車名やスタイリングは、今はなき目黒製作所(メグロ)とカワサキが提携して1964年に発売した「カワサキ250メグロSG」に由来しています。
メグロ S1は、同時発売のレトロクラシックモデル「W230」とエンジンやフレームを始め、大部分のパーツを共有しています。しかし、メグロ S1の車両価格はW230よりも7万7000円高い設定となっていますが……その差はどこにあるのでしょうか?
メグロ S1、タンクの秘密「メッキに重ね塗り、エンブレムは手作業」
まず、メグロらしいスタイリングの大きなポイントであるブラック×シルバーの燃料タンク。実はこれ、初めに全体的にクロームメッキをかけたうえで、ブラックの部分を塗っているものなのです!
メッキの上から塗ってもきれいに仕上がる塗料の選定にはなかなか苦労があったそうで、W230よりもコストをかけ、こだわっている部分と言えるでしょう。ちなみに、ニーパッドを標準装備しているのもメグロ S1ならではの特徴です。
また、燃料タンクのサイドに配されたエンブレムは、人の手によって塗り分けるという大変手間のかかる塗装方法を採用。このエンブレムもまた、非常にプレミアムな装備と言えます。
メグロ S1のエンジン「空冷フィンに注目!」
次に、エンジンを見てみましょう。外観に異なる部分があるのですが、気づいたでしょうか……? すぐに分かった人はかなりセンスがあると思います!
正解は、シリンダーヘッドのフィンの仕上げ。メグロ S1では切削加工が施されており、光が当たったときにキラリと輝くようになっています。この細やかなひと手間もこだわりポイントと言えます。

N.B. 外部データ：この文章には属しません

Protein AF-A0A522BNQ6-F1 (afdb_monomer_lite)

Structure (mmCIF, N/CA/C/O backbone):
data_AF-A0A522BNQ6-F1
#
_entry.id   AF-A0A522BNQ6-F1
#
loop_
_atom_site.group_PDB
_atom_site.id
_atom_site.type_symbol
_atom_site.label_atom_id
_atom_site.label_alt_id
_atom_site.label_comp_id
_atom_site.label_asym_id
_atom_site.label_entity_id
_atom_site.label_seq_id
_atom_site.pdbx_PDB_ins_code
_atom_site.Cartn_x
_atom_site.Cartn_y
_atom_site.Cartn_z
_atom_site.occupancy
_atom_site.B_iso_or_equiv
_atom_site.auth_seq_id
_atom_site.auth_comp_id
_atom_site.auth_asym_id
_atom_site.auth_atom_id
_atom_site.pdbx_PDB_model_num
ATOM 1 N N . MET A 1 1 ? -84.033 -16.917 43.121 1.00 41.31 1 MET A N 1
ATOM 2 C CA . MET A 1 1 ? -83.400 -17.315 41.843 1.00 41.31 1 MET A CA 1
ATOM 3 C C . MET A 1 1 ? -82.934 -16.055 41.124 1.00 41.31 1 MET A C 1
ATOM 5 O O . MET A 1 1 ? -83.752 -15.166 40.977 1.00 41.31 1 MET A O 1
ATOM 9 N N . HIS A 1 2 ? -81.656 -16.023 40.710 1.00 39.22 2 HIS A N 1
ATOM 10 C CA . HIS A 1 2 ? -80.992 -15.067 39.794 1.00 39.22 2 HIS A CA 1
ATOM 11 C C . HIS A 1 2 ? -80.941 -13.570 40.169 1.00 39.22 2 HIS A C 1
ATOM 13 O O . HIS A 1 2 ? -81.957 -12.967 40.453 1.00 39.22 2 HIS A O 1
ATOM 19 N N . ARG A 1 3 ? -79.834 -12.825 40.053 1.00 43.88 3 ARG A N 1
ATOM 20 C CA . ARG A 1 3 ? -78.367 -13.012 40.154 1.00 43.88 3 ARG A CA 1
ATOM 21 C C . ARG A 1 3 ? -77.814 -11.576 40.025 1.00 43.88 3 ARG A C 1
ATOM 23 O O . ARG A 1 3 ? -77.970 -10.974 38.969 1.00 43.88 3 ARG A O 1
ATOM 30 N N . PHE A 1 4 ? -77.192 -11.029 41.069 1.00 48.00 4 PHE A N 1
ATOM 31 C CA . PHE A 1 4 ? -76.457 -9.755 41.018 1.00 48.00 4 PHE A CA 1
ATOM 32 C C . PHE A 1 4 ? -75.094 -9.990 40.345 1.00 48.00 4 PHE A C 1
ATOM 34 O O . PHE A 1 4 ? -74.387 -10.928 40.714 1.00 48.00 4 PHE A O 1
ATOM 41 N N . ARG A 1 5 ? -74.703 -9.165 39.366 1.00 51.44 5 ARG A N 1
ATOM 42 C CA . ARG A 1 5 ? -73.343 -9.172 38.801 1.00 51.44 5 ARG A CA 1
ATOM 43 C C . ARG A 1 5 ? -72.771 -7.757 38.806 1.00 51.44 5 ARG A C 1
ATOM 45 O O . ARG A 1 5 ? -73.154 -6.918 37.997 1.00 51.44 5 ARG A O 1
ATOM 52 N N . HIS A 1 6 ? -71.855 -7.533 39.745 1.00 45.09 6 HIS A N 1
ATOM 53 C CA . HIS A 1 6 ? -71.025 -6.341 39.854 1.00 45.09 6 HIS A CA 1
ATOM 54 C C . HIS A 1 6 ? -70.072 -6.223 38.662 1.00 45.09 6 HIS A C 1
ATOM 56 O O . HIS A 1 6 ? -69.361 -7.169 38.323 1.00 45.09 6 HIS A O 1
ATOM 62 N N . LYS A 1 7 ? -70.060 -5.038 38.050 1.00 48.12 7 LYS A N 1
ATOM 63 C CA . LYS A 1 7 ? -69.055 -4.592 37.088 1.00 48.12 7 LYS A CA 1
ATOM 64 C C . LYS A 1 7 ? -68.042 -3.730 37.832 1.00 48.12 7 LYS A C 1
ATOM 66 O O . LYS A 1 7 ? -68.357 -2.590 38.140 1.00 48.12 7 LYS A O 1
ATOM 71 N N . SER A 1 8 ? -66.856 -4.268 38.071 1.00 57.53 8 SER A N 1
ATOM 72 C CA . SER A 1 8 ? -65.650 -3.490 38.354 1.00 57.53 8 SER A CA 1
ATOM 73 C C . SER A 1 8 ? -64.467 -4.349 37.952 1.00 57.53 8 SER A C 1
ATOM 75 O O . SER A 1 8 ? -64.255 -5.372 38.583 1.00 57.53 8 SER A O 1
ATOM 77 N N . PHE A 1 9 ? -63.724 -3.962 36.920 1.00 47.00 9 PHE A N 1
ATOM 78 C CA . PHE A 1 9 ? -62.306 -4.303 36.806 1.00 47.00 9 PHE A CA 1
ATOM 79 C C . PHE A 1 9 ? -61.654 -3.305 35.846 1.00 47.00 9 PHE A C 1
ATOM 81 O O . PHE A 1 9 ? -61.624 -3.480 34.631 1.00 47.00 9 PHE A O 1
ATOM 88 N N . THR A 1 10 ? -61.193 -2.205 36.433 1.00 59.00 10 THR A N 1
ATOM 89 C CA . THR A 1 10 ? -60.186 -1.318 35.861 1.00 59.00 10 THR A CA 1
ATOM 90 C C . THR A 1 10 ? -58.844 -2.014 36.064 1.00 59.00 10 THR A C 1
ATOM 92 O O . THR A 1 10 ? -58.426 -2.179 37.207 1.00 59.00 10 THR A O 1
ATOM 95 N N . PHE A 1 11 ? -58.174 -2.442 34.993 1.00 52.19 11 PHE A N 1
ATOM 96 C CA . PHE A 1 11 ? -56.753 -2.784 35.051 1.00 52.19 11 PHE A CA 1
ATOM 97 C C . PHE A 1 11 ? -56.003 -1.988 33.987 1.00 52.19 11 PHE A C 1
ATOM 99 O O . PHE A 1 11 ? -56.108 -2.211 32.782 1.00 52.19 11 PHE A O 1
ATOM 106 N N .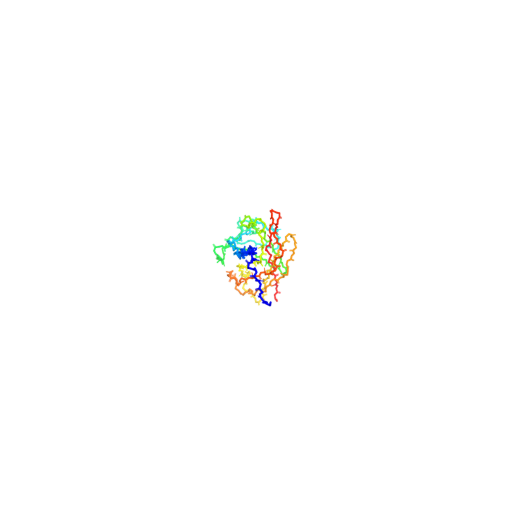 LEU A 1 12 ? -55.301 -0.991 34.510 1.00 60.31 12 LEU A N 1
ATOM 107 C CA . LEU A 1 12 ? -54.322 -0.131 33.879 1.00 60.31 12 LEU A CA 1
ATOM 108 C C . LEU A 1 12 ? -53.264 -1.009 33.188 1.00 60.31 12 LEU A C 1
ATOM 110 O O . LEU A 1 12 ? -52.430 -1.605 33.863 1.00 60.31 12 LEU A O 1
ATOM 114 N N . THR A 1 13 ? -53.303 -1.121 31.859 1.00 50.47 13 THR A N 1
ATOM 115 C CA . THR A 1 13 ? -52.204 -1.741 31.104 1.00 50.47 13 THR A CA 1
ATOM 116 C C . THR A 1 13 ? -51.404 -0.618 30.465 1.00 50.47 13 THR A C 1
ATOM 118 O O . THR A 1 13 ? -51.730 -0.115 29.393 1.00 50.47 13 THR A O 1
ATOM 121 N N . LEU A 1 14 ? -50.387 -0.179 31.201 1.00 46.31 14 LEU A N 1
ATOM 122 C CA . LEU A 1 14 ? -49.325 0.703 30.744 1.00 46.31 14 LEU A CA 1
ATOM 123 C C . LEU A 1 14 ? -48.462 -0.108 29.760 1.00 46.31 14 LEU A C 1
ATOM 125 O O . LEU A 1 14 ? -47.451 -0.685 30.143 1.00 46.31 14 LEU A O 1
ATOM 129 N N . ILE A 1 15 ? -48.905 -0.251 28.509 1.00 50.66 15 ILE A N 1
ATOM 130 C CA . ILE A 1 15 ? -48.050 -0.812 27.460 1.00 50.66 15 ILE A CA 1
ATOM 131 C C . ILE A 1 15 ? -47.156 0.331 27.003 1.00 50.66 15 ILE A C 1
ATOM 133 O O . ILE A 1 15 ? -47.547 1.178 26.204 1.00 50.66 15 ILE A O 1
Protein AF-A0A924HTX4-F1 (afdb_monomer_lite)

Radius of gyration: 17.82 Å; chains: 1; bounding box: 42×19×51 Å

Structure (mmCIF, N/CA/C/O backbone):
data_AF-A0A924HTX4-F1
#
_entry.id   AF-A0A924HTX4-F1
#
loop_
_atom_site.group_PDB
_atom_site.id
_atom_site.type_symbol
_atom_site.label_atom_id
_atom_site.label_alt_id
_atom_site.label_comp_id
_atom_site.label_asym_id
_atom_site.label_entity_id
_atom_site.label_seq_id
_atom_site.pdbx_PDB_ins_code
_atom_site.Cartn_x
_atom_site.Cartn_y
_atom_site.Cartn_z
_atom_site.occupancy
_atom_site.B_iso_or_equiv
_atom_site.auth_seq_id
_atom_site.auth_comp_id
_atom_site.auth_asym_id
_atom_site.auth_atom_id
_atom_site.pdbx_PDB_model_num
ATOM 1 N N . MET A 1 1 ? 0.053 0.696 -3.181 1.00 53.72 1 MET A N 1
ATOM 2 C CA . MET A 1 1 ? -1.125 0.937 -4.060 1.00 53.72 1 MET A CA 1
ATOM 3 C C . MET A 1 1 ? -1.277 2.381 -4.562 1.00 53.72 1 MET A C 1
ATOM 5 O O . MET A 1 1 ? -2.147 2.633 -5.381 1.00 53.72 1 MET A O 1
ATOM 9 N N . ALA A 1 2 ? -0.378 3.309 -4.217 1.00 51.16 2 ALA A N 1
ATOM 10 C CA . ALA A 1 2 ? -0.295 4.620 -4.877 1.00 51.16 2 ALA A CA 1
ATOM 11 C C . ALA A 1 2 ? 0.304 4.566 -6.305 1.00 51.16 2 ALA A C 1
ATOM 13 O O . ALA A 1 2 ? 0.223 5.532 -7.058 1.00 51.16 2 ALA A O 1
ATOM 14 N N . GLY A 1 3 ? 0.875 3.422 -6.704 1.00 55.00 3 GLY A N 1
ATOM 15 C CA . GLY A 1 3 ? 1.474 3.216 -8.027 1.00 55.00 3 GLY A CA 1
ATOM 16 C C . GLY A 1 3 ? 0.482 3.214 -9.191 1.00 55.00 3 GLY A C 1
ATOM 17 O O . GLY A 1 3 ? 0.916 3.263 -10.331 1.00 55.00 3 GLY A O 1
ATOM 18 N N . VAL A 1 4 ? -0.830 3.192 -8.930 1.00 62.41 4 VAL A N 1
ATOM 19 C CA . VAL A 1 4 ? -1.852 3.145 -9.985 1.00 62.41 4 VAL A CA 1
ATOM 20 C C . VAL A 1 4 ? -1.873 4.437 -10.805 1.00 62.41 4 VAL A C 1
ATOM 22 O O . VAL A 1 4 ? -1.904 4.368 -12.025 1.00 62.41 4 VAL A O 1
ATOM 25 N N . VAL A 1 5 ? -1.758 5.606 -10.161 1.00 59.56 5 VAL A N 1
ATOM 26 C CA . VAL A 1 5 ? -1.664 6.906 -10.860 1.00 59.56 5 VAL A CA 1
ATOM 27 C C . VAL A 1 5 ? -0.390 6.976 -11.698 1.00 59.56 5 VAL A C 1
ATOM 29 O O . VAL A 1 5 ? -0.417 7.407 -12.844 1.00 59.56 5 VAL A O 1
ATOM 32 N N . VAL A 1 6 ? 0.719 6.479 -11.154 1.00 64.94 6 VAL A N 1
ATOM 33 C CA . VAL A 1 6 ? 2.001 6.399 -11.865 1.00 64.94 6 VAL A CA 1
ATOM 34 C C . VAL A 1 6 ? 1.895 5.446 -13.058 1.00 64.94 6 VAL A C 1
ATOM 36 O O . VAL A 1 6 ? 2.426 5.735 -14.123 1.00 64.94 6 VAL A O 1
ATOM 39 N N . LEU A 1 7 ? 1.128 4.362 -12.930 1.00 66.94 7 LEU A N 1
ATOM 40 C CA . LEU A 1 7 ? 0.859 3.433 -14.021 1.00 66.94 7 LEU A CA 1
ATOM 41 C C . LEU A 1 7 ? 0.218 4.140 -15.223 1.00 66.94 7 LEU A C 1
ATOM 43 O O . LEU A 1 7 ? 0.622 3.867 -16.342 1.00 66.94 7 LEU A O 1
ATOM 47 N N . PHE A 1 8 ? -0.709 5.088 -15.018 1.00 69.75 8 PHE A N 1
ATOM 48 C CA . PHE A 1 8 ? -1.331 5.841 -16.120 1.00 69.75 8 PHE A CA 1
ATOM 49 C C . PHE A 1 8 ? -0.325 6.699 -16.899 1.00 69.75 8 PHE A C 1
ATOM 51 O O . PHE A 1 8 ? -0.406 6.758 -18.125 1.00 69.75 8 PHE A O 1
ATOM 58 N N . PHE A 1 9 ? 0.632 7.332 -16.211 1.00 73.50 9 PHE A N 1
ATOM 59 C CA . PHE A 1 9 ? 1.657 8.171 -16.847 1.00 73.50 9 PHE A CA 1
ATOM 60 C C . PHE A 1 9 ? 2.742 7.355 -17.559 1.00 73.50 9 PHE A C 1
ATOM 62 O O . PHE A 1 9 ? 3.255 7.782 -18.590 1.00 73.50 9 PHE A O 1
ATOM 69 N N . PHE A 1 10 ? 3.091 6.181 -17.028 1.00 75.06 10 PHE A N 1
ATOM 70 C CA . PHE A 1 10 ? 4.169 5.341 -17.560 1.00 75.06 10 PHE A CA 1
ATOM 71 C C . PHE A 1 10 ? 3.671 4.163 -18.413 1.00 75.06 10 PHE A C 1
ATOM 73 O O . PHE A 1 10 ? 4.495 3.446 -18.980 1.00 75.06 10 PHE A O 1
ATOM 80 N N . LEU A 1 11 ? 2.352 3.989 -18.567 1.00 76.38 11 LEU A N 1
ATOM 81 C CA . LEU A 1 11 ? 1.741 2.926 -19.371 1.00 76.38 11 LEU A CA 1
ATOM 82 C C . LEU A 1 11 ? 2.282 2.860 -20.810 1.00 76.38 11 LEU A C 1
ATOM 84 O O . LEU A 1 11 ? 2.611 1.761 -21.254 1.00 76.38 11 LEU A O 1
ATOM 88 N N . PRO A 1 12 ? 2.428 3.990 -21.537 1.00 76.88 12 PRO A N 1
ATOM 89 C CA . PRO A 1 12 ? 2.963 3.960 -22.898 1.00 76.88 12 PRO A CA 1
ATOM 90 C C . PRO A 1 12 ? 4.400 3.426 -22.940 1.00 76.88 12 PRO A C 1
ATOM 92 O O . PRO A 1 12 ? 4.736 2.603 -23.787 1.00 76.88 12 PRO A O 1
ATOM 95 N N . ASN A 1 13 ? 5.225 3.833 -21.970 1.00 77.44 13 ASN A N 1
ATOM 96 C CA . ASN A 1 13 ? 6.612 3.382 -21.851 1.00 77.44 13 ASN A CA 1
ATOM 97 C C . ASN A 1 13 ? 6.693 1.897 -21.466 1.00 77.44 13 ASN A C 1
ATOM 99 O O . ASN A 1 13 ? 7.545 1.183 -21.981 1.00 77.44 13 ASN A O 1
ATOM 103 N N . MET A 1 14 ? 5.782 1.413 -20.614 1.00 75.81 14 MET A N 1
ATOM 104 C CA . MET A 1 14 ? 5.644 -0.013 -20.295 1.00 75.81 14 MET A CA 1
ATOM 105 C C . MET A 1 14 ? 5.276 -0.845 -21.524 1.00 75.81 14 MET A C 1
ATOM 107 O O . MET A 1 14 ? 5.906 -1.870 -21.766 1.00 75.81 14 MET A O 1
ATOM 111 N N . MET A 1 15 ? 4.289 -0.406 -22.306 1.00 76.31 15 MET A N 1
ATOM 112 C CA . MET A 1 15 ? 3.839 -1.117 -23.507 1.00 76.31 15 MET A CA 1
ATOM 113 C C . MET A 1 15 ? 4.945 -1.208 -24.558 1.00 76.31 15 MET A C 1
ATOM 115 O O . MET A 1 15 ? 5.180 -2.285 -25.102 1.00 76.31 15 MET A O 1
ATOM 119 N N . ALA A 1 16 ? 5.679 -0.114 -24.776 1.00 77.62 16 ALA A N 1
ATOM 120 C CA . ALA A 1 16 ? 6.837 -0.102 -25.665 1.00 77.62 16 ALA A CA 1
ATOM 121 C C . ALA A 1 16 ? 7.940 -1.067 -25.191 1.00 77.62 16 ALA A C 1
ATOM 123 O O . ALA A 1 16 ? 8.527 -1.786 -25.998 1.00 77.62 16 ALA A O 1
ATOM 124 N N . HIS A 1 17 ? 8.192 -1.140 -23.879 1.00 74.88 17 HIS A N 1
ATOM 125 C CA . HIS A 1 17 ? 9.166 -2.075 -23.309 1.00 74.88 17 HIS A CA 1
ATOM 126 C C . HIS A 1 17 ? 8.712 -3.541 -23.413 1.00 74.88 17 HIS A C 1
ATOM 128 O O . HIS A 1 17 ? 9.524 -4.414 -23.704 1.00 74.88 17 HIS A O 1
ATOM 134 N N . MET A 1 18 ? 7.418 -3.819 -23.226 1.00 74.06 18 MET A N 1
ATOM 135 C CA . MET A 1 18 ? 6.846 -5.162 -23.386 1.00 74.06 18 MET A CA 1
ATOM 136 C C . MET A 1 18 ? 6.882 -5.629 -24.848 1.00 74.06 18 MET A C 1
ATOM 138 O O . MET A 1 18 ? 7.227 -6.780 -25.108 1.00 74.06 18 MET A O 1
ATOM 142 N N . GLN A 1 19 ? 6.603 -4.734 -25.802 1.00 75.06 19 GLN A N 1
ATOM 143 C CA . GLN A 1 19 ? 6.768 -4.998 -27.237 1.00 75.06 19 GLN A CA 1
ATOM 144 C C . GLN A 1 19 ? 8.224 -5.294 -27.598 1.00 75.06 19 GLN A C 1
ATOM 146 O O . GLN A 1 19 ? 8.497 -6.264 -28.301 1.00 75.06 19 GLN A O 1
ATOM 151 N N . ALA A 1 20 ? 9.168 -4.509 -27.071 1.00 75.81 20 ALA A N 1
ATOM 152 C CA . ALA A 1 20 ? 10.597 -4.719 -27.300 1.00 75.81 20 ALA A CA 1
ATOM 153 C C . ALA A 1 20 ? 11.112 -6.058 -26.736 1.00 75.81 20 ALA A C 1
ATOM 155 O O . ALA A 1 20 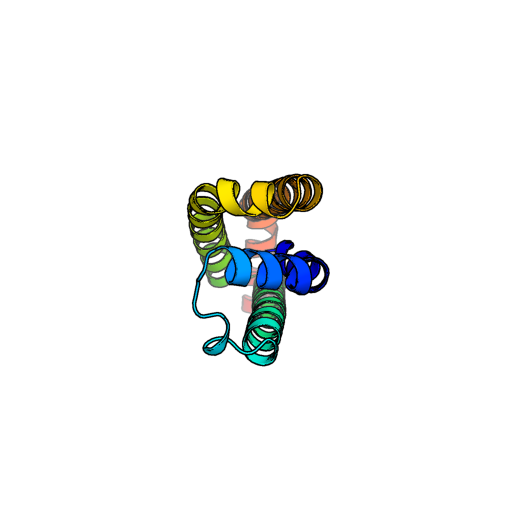? 12.075 -6.614 -27.256 1.00 75.81 20 ALA A O 1
ATOM 156 N N . GLN A 1 21 ? 10.461 -6.598 -25.702 1.00 73.62 21 GLN A N 1
ATOM 157 C CA . GLN A 1 21 ? 10.778 -7.903 -25.111 1.00 73.62 21 GLN A CA 1
ATOM 158 C C . GLN A 1 21 ? 10.087 -9.083 -25.818 1.00 73.62 21 GLN A C 1
ATOM 160 O O . GLN A 1 21 ? 10.204 -10.219 -25.362 1.00 73.62 21 GLN A O 1
ATOM 165 N N . GLY A 1 22 ? 9.368 -8.839 -26.921 1.00 68.81 22 GLY A N 1
ATOM 166 C CA . GLY A 1 22 ? 8.670 -9.882 -27.679 1.00 68.81 22 GLY A CA 1
ATOM 167 C C . GLY A 1 22 ? 7.490 -10.505 -26.927 1.00 68.81 22 GLY A C 1
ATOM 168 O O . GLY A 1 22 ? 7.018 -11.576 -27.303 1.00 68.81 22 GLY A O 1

なお、メグロ S1とW230の共通部分ではありますが、サイレンサーにもこだわりが込められています。かつてのメグロ車の排気音をなるべく再現できるように、メグロブランドのバイクのサイレンサーに内蔵されていたパイプと同じようなパンチングメッシュの入ったパイプを、メグロ S1とW230のサイレンサーにも内蔵。聴覚でもレトロクラシック感を楽しめるように作られているのです。
メグロ S1とW230、装備面の違い
そのほかのW230との主だった相違点としては、メーターパネルのデザインや、シート表皮などが挙げられます。メグロ S1は総体として「メグロブランド」をしっかり感じられるように手が入っていることが伝わってきますね。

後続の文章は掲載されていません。